Exercise directions: Transcribe word for word the lines below from the line with "ATOM 147 C C" through the line with "ATOM 196 O O", ends included.

Data records:
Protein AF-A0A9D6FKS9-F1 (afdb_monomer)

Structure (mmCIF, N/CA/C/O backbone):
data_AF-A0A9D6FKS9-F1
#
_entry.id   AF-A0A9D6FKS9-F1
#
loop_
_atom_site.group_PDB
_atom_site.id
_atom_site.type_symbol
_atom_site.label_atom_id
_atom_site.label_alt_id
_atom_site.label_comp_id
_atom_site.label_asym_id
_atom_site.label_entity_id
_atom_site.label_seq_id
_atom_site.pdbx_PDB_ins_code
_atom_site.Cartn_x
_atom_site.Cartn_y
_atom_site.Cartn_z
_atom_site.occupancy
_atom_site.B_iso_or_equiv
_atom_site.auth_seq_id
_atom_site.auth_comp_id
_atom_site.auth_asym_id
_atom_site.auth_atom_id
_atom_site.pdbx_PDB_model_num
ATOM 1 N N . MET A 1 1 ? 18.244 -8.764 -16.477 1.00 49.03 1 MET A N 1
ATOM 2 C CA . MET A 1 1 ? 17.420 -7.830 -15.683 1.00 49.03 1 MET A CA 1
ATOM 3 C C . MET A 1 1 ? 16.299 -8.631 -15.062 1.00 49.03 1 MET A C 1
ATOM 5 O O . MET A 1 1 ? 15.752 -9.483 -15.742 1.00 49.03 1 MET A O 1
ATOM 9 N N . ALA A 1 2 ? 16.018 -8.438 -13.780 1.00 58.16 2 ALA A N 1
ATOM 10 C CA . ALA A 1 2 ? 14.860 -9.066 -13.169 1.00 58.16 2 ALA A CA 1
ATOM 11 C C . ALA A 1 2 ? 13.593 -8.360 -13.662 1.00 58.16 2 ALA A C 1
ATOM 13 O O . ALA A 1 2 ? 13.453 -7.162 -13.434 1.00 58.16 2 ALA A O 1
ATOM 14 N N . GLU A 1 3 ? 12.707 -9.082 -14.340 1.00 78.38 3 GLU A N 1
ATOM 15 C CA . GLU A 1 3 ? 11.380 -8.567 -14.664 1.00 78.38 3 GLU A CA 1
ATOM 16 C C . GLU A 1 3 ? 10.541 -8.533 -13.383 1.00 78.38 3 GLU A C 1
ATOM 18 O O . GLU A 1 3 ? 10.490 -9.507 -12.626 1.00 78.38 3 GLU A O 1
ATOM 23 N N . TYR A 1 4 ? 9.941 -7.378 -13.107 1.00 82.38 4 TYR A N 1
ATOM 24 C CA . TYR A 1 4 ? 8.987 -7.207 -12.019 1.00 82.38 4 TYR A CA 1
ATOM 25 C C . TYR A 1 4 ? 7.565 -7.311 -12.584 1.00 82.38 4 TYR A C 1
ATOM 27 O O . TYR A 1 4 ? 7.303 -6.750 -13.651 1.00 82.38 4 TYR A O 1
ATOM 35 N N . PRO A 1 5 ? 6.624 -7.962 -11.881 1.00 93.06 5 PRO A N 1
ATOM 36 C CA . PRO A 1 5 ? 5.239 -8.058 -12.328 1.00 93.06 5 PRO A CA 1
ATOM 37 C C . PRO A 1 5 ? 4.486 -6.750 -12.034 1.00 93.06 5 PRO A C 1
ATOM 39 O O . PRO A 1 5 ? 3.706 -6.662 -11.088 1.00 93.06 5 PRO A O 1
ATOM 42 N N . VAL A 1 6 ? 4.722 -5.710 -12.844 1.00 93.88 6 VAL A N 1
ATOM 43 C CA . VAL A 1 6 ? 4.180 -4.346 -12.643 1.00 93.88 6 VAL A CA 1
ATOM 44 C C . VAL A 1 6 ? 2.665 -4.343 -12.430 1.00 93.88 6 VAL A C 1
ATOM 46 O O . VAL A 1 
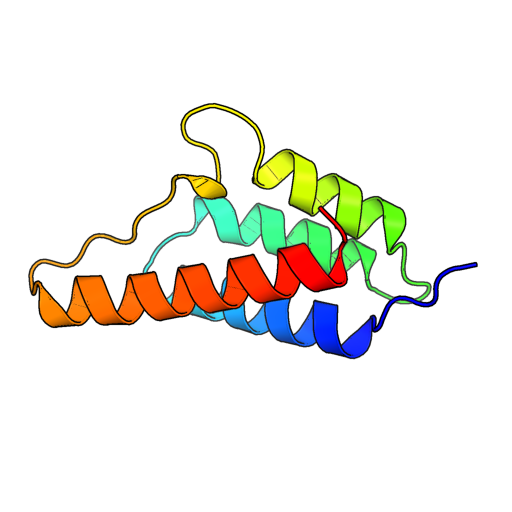6 ? 2.174 -3.675 -11.522 1.00 93.88 6 VAL A O 1
ATOM 49 N N . GLY A 1 7 ? 1.921 -5.127 -13.217 1.00 95.12 7 GLY A N 1
ATOM 50 C CA . GLY A 1 7 ? 0.466 -5.226 -13.085 1.00 95.12 7 GLY A CA 1
ATOM 51 C C . GLY A 1 7 ? 0.015 -5.749 -11.718 1.00 95.12 7 GLY A C 1
ATOM 52 O O . GLY A 1 7 ? -0.916 -5.200 -11.133 1.00 95.12 7 GLY A O 1
ATOM 53 N N . GLU A 1 8 ? 0.703 -6.759 -11.182 1.00 96.56 8 GLU A N 1
ATOM 54 C CA . GLU A 1 8 ? 0.398 -7.343 -9.870 1.00 96.56 8 GLU A CA 1
ATOM 55 C C . GLU A 1 8 ? 0.775 -6.387 -8.732 1.00 96.56 8 GLU A C 1
ATOM 57 O O . GLU A 1 8 ? -0.017 -6.168 -7.816 1.00 96.56 8 GLU A O 1
ATOM 62 N N . ILE A 1 9 ? 1.942 -5.740 -8.833 1.00 97.38 9 ILE A N 1
ATOM 63 C CA . ILE A 1 9 ? 2.371 -4.702 -7.884 1.00 97.38 9 ILE A CA 1
ATOM 64 C C . ILE A 1 9 ? 1.320 -3.587 -7.824 1.00 97.38 9 ILE A C 1
ATOM 66 O O . ILE A 1 9 ? 0.890 -3.197 -6.739 1.00 97.38 9 ILE A O 1
ATOM 70 N N . ARG A 1 10 ? 0.852 -3.112 -8.985 1.00 97.56 10 ARG A N 1
ATOM 71 C CA . ARG A 1 10 ? -0.171 -2.065 -9.068 1.00 97.56 10 ARG A CA 1
ATOM 72 C C . ARG A 1 10 ? -1.487 -2.504 -8.429 1.00 97.56 10 ARG A C 1
ATOM 74 O O . ARG A 1 10 ? -2.078 -1.733 -7.681 1.00 97.56 10 ARG A O 1
ATOM 81 N N . GLN A 1 11 ? -1.935 -3.734 -8.686 1.00 98.06 11 GLN A N 1
ATOM 82 C CA . GLN A 1 11 ? -3.159 -4.280 -8.086 1.00 98.06 11 GLN A CA 1
ATOM 83 C C . GLN A 1 11 ? -3.075 -4.342 -6.557 1.00 98.06 11 GLN A C 1
ATOM 85 O O . GLN A 1 11 ? -4.022 -3.949 -5.878 1.00 98.06 11 GLN A O 1
ATOM 90 N N . LEU A 1 12 ? -1.944 -4.791 -6.009 1.00 98.38 12 LEU A N 1
ATOM 91 C CA . LEU A 1 12 ? -1.742 -4.859 -4.561 1.00 98.38 12 LEU A CA 1
ATOM 92 C C . LEU A 1 12 ? -1.659 -3.472 -3.916 1.00 98.38 12 LEU A C 1
ATOM 94 O O . LEU A 1 12 ? -2.221 -3.278 -2.841 1.00 98.38 12 LEU A O 1
ATOM 98 N N . LEU A 1 13 ? -1.009 -2.503 -4.568 1.00 98.12 13 LEU A N 1
ATOM 99 C CA . LEU A 1 13 ? -0.967 -1.116 -4.094 1.00 98.12 13 LEU A CA 1
ATOM 100 C C . LEU A 1 13 ? -2.358 -0.469 -4.096 1.00 98.12 13 LEU A C 1
ATOM 102 O O . LEU A 1 13 ? -2.706 0.199 -3.128 1.00 98.12 13 LEU A O 1
ATOM 106 N N . VAL A 1 14 ? -3.177 -0.709 -5.126 1.00 98.38 14 VAL A N 1
ATOM 10
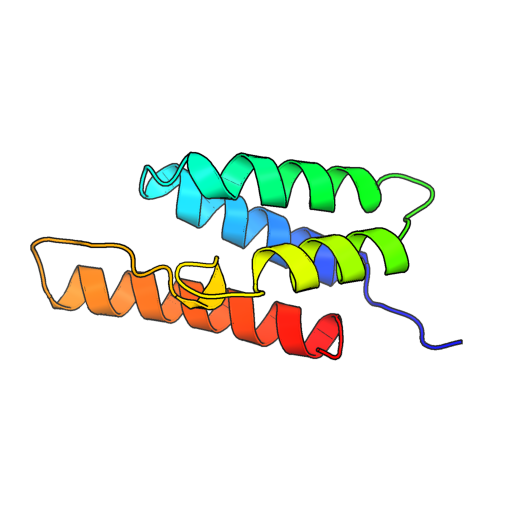7 C CA . VAL A 1 14 ? -4.578 -0.246 -5.158 1.00 98.38 14 VAL A CA 1
ATOM 108 C C . VAL A 1 14 ? -5.388 -0.884
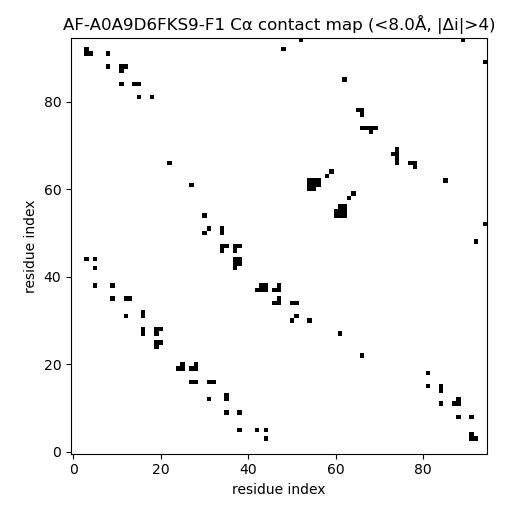 -4.030 1.00 98.38 14 VAL A C 1
ATOM 110 O O . VAL A 1 14 ? -6.047 -0.172 -3.281 1.00 98.38 14 VAL A O 1
ATOM 113 N N . ALA A 1 15 ? -5.286 -2.203 -3.837 1.00 98.38 15 ALA A N 1
ATOM 114 C CA . ALA A 1 15 ? -5.987 -2.883 -2.747 1.00 98.38 15 ALA A CA 1
ATOM 115 C C . ALA A 1 15 ? -5.569 -2.352 -1.364 1.00 98.38 15 ALA A C 1
ATOM 117 O O . ALA A 1 15 ? -6.401 -2.204 -0.471 1.00 98.38 15 ALA A O 1
ATOM 118 N N . LEU A 1 16 ? -4.282 -2.040 -1.192 1.00 98.12 16 LEU A N 1
ATOM 119 C CA . LEU A 1 16 ? -3.757 -1.474 0.043 1.00 98.12 16 LEU A CA 1
ATOM 120 C C . LEU A 1 16 ? -4.255 -0.047 0.286 1.00 98.12 16 LEU A C 1
ATOM 122 O O . LEU A 1 16 ? -4.673 0.273 1.397 1.00 98.12 16 LEU A O 1
ATOM 126 N N . ARG A 1 17 ? -4.245 0.790 -0.753 1.00 98.12 17 ARG A N 1
ATOM 127 C CA . ARG A 1 17 ? -4.806 2.142 -0.723 1.00 98.12 17 ARG A CA 1
ATOM 128 C C . ARG A 1 17 ? -6.277 2.120 -0.317 1.00 98.12 17 ARG A C 1
ATOM 130 O O . ARG A 1 17 ? -6.663 2.847 0.593 1.00 98.12 17 ARG A O 1
ATOM 137 N N . ASP A 1 18 ? -7.071 1.271 -0.964 1.00 98.06 18 ASP A N 1
ATOM 138 C CA . ASP A 1 18 ? -8.509 1.176 -0.724 1.00 98.06 18 ASP A CA 1
ATOM 139 C C . ASP A 1 18 ? -8.806 0.691 0.701 1.00 98.06 18 ASP A C 1
ATOM 141 O O . ASP A 1 18 ? -9.686 1.248 1.356 1.00 98.06 18 ASP A O 1
ATOM 145 N N . LEU A 1 19 ? -8.042 -0.286 1.211 1.00 97.69 19 LEU A N 1
ATOM 146 C CA . LEU A 1 19 ? -8.137 -0.733 2.604 1.00 97.69 19 LEU A CA 1
ATOM 147 C C . LEU A 1 19 ? -7.884 0.428 3.572 1.00 97.69 19 LEU A C 1
ATOM 149 O O . LEU A 1 19 ? -8.696 0.681 4.453 1.00 97.69 19 LEU A O 1
ATOM 153 N N . LEU A 1 20 ? -6.788 1.166 3.396 1.00 96.69 20 LEU A N 1
ATOM 154 C CA . LEU A 1 20 ? -6.451 2.291 4.273 1.00 96.69 20 LEU A CA 1
ATOM 155 C C . LEU A 1 20 ? -7.504 3.399 4.204 1.00 96.69 20 LEU A C 1
ATOM 157 O O . LEU A 1 20 ? -7.890 3.956 5.229 1.00 96.69 20 LEU A O 1
ATOM 161 N N . GLN A 1 21 ? -8.020 3.685 3.011 1.00 96.44 21 GLN A N 1
ATOM 162 C CA . GLN A 1 21 ? -9.042 4.705 2.818 1.00 96.44 21 GLN A CA 1
ATOM 163 C C . GLN A 1 21 ? -10.382 4.320 3.467 1.00 96.44 21 GLN A C 1
ATOM 165 O O . GLN A 1 21 ? -11.017 5.172 4.087 1.00 96.44 21 GLN A O 1
ATOM 170 N N . GLN A 1 22 ? -10.796 3.051 3.377 1.00 96.06 22 GLN A N 1
ATOM 171 C CA . GLN A 1 22 ? -11.985 2.527 4.071 1.00 96.06 22 GLN A CA 1
ATOM 172 C C . GLN A 1 22 ? -11.852 2.617 5.594 1.00 96.06 22 GLN A C 1
ATOM 174 O O . GLN A 1 22 ? -12.841 2.798 6.302 1.00 96.06 22 GLN A O 1
ATOM 179 N N . GLU A 1 23 ? -10.622 2.513 6.085 1.00 94.62 23 GLU A N 1
ATOM 180 C CA . GLU A 1 23 ? -10.291 2.486 7.505 1.00 94.62 23 GLU A CA 1
ATOM 181 C C . GLU A 1 23 ? -9.976 3.879 8.079 1.00 94.62 23 GLU A C 1
ATOM 183 O O . GLU A 1 23 ? -9.736 4.020 9.275 1.00 94.62 23 GLU A O 1
ATOM 188 N N . GLY A 1 24 ? -10.052 4.929 7.252 1.00 92.75 24 GLY A N 1
ATOM 189 C CA . GLY A 1 24 ? -9.824 6.320 7.658 1.00 92.75 24 GLY A CA 1
ATOM 190 C C . GLY A 1 24 ? -8.346 6.712 7.776 1.00 92.75 24 GLY A C 1
ATOM 191 O O . GLY A 1 24 ? -8.036 7.797 8.264 1.00 92.75 24 GLY A O 1
ATOM 192 N N . GLU A 1 25 ? -7.430 5.869 7.300 1.00 91.00 25 GLU A N 1
ATOM 193 C CA . GLU A 1 25 ? -5.980 6.063 7.374 1.00 91.00 25 GLU A CA 1
ATOM 194 C C . GLU A 1 25 ? -5.463 6.929 6.216 1.00 91.00 25 GLU A C 1
ATOM 196 O O . GLU A 1 25 ? -4.815 6.459 5.279 1.00 91.00 25 GLU A O 1
ATOM 201 N N . SER A 1 26 ? -5.729 8.236 6.266 1.00 87.62 26 SER A N 1
ATOM 202 C CA . SER A 1 26 ? -5.360 9.161 5.183 1.00 87.62 26 SER A CA 1
ATOM 203 C C . SER A 1 26 ? -3.855 9.405 5.037 1.00 87.62 26 SER A C 1
ATOM 205 O O . SER A 1 26 ? -3.398 9.765 3.955 1.00 87.62 26 SER A O 1
ATOM 207 N N . ASN A 1 27 ? -3.070 9.229 6.105 1.00 86.88 27 ASN A N 1
ATOM 208 C CA . ASN A 1 27 ? -1.643 9.580 6.110 1.00 86.88 27 ASN A CA 1
ATOM 209 C C . ASN A 1 27 ? -0.828 8.729 5.127 1.00 86.88 27 ASN A C 1
ATOM 211 O O . ASN A 1 27 ? 0.061 9.236 4.447 1.00 86.88 27 ASN A O 1
ATOM 215 N N . TRP A 1 28 ? -1.157 7.443 5.022 1.00 93.94 28 TRP A N 1
ATOM 216 C CA . TRP A 1 28 ? -0.415 6.483 4.203 1.00 93.94 28 TRP A CA 1
ATOM 217 C C . TRP A 1 28 ? -0.932 6.394 2.766 1.00 93.94 28 TRP A C 1
ATOM 219 O O . TRP A 1 28 ? -0.171 6.044 1.864 1.00 93.94 28 TRP A O 1
ATOM 229 N N . VAL A 1 29 ? -2.191 6.782 2.535 1.00 95.69 29 VAL A N 1
ATOM 230 C CA . VAL A 1 29 ? -2.800 6.843 1.196 1.00 95.69 29 VAL A CA 1
ATOM 231 C C . VAL A 1 29 ? -1.978 7.728 0.259 1.00 95.69 29 VAL A C 1
ATOM 233 O O . VAL A 1 29 ? -1.679 7.306 -0.854 1.00 95.69 29 VAL A O 1
ATOM 236 N N . TYR A 1 30 ? -1.513 8.896 0.719 1.00 92.56 30 TYR A N 1
ATOM 237 C CA . TYR A 1 30 ? -0.674 9.783 -0.099 1.00 92.56 30 TYR A CA 1
ATOM 238 C C . TYR A 1 30 ? 0.653 9.141 -0.524 1.00 92.56 30 TYR A C 1
ATOM 240 O O . TYR A 1 30 ? 1.092 9.324 -1.659 1.00 92.56 30 TYR A O 1
ATOM 248 N N . GLY A 1 31 ? 1.289 8.376 0.368 1.00 93.88 31 GLY A N 1
ATOM 249 C CA . GLY A 1 31 ? 2.521 7.654 0.047 1.00 93.88 31 GLY A CA 1
ATOM 250 C C . GLY A 1 31 ? 2.292 6.584 -1.019 1.00 93.88 31 GLY A C 1
ATOM 251 O O . GLY A 1 31 ? 3.075 6.466 -1.960 1.00 93.88 31 GLY A O 1
ATOM 252 N N . ILE A 1 32 ? 1.183 5.851 -0.915 1.00 97.25 32 ILE A N 1
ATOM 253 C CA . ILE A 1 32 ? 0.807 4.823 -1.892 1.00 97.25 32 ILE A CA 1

Exercise response:
ATOM 147 C C . LEU A 1 19 ? -7.884 0.428 3.572 1.00 97.69 19 LEU A C 1
ATOM 149 O O . LEU A 1 19 ? -8.696 0.681 4.453 1.00 97.69 19 LEU A O 1
ATOM 153 N N . LEU A 1 20 ? -6.788 1.166 3.396 1.00 96.69 20 LEU A N 1
ATOM 154 C CA . LEU A 1 20 ? -6.451 2.291 4.273 1.00 96.69 20 LEU A CA 1
ATOM 155 C C . LEU A 1 20 ? -7.504 3.399 4.204 1.00 96.69 20 LEU A C 1
ATOM 157 O O . LEU A 1 20 ? -7.890 3.956 5.229 1.00 96.69 20 LEU A O 1
ATOM 161 N N . GLN A 1 21 ? -8.020 3.685 3.011 1.00 96.44 21 GLN A N 1
ATOM 162 C CA . GLN A 1 21 ? -9.042 4.705 2.818 1.00 96.44 21 GLN A CA 1
ATOM 163 C C . GLN A 1 21 ? -10.382 4.320 3.467 1.00 96.44 21 GLN A C 1
ATOM 165 O O . GLN A 1 21 ? -11.017 5.172 4.087 1.00 96.44 21 GLN A O 1
ATOM 170 N N . GLN A 1 22 ? -10.796 3.051 3.377 1.00 96.06 22 GLN A N 1
ATOM 171 C CA . GLN A 1 22 ? -11.985 2.527 4.071 1.00 96.06 22 GLN A CA 1
ATOM 172 C C . GLN A 1 22 ? -11.852 2.617 5.594 1.00 96.06 22 GLN A C 1
ATOM 174 O O . GLN A 1 22 ? -12.841 2.798 6.302 1.00 96.06 22 GLN A O 1
ATOM 179 N N . GLU A 1 23 ? -10.622 2.513 6.085 1.00 94.62 23 GLU A N 1
ATOM 180 C CA . GLU A 1 23 ? -10.291 2.486 7.505 1.00 94.62 23 GLU A CA 1
ATOM 181 C C . GLU A 1 23 ? -9.976 3.879 8.079 1.00 94.62 23 GLU A C 1
ATOM 183 O O . GLU A 1 23 ? -9.736 4.020 9.275 1.00 94.62 23 GLU A O 1
ATOM 188 N N . GLY A 1 24 ? -10.052 4.929 7.252 1.00 92.75 24 GLY A N 1
ATOM 189 C CA . GLY A 1 24 ? -9.824 6.320 7.658 1.00 92.75 24 GLY A CA 1
ATOM 190 C C . GLY A 1 24 ? -8.346 6.712 7.776 1.00 92.75 24 GLY A C 1
ATOM 191 O O . GLY A 1 24 ? -8.036 7.797 8.264 1.00 92.75 24 GLY A O 1
ATOM 192 N N . GLU A 1 25 ? -7.430 5.869 7.300 1.00 91.00 25 GLU A N 1
ATOM 193 C CA . GLU A 1 25 ? -5.980 6.063 7.374 1.00 91.00 25 GLU A CA 1
ATOM 194 C C . GLU A 1 25 ? -5.463 6.929 6.216 1.00 91.00 25 GLU A C 1
ATOM 196 O O . GLU A 1 25 ? -4.815 6.459 5.279 1.00 91.00 25 GLU A O 1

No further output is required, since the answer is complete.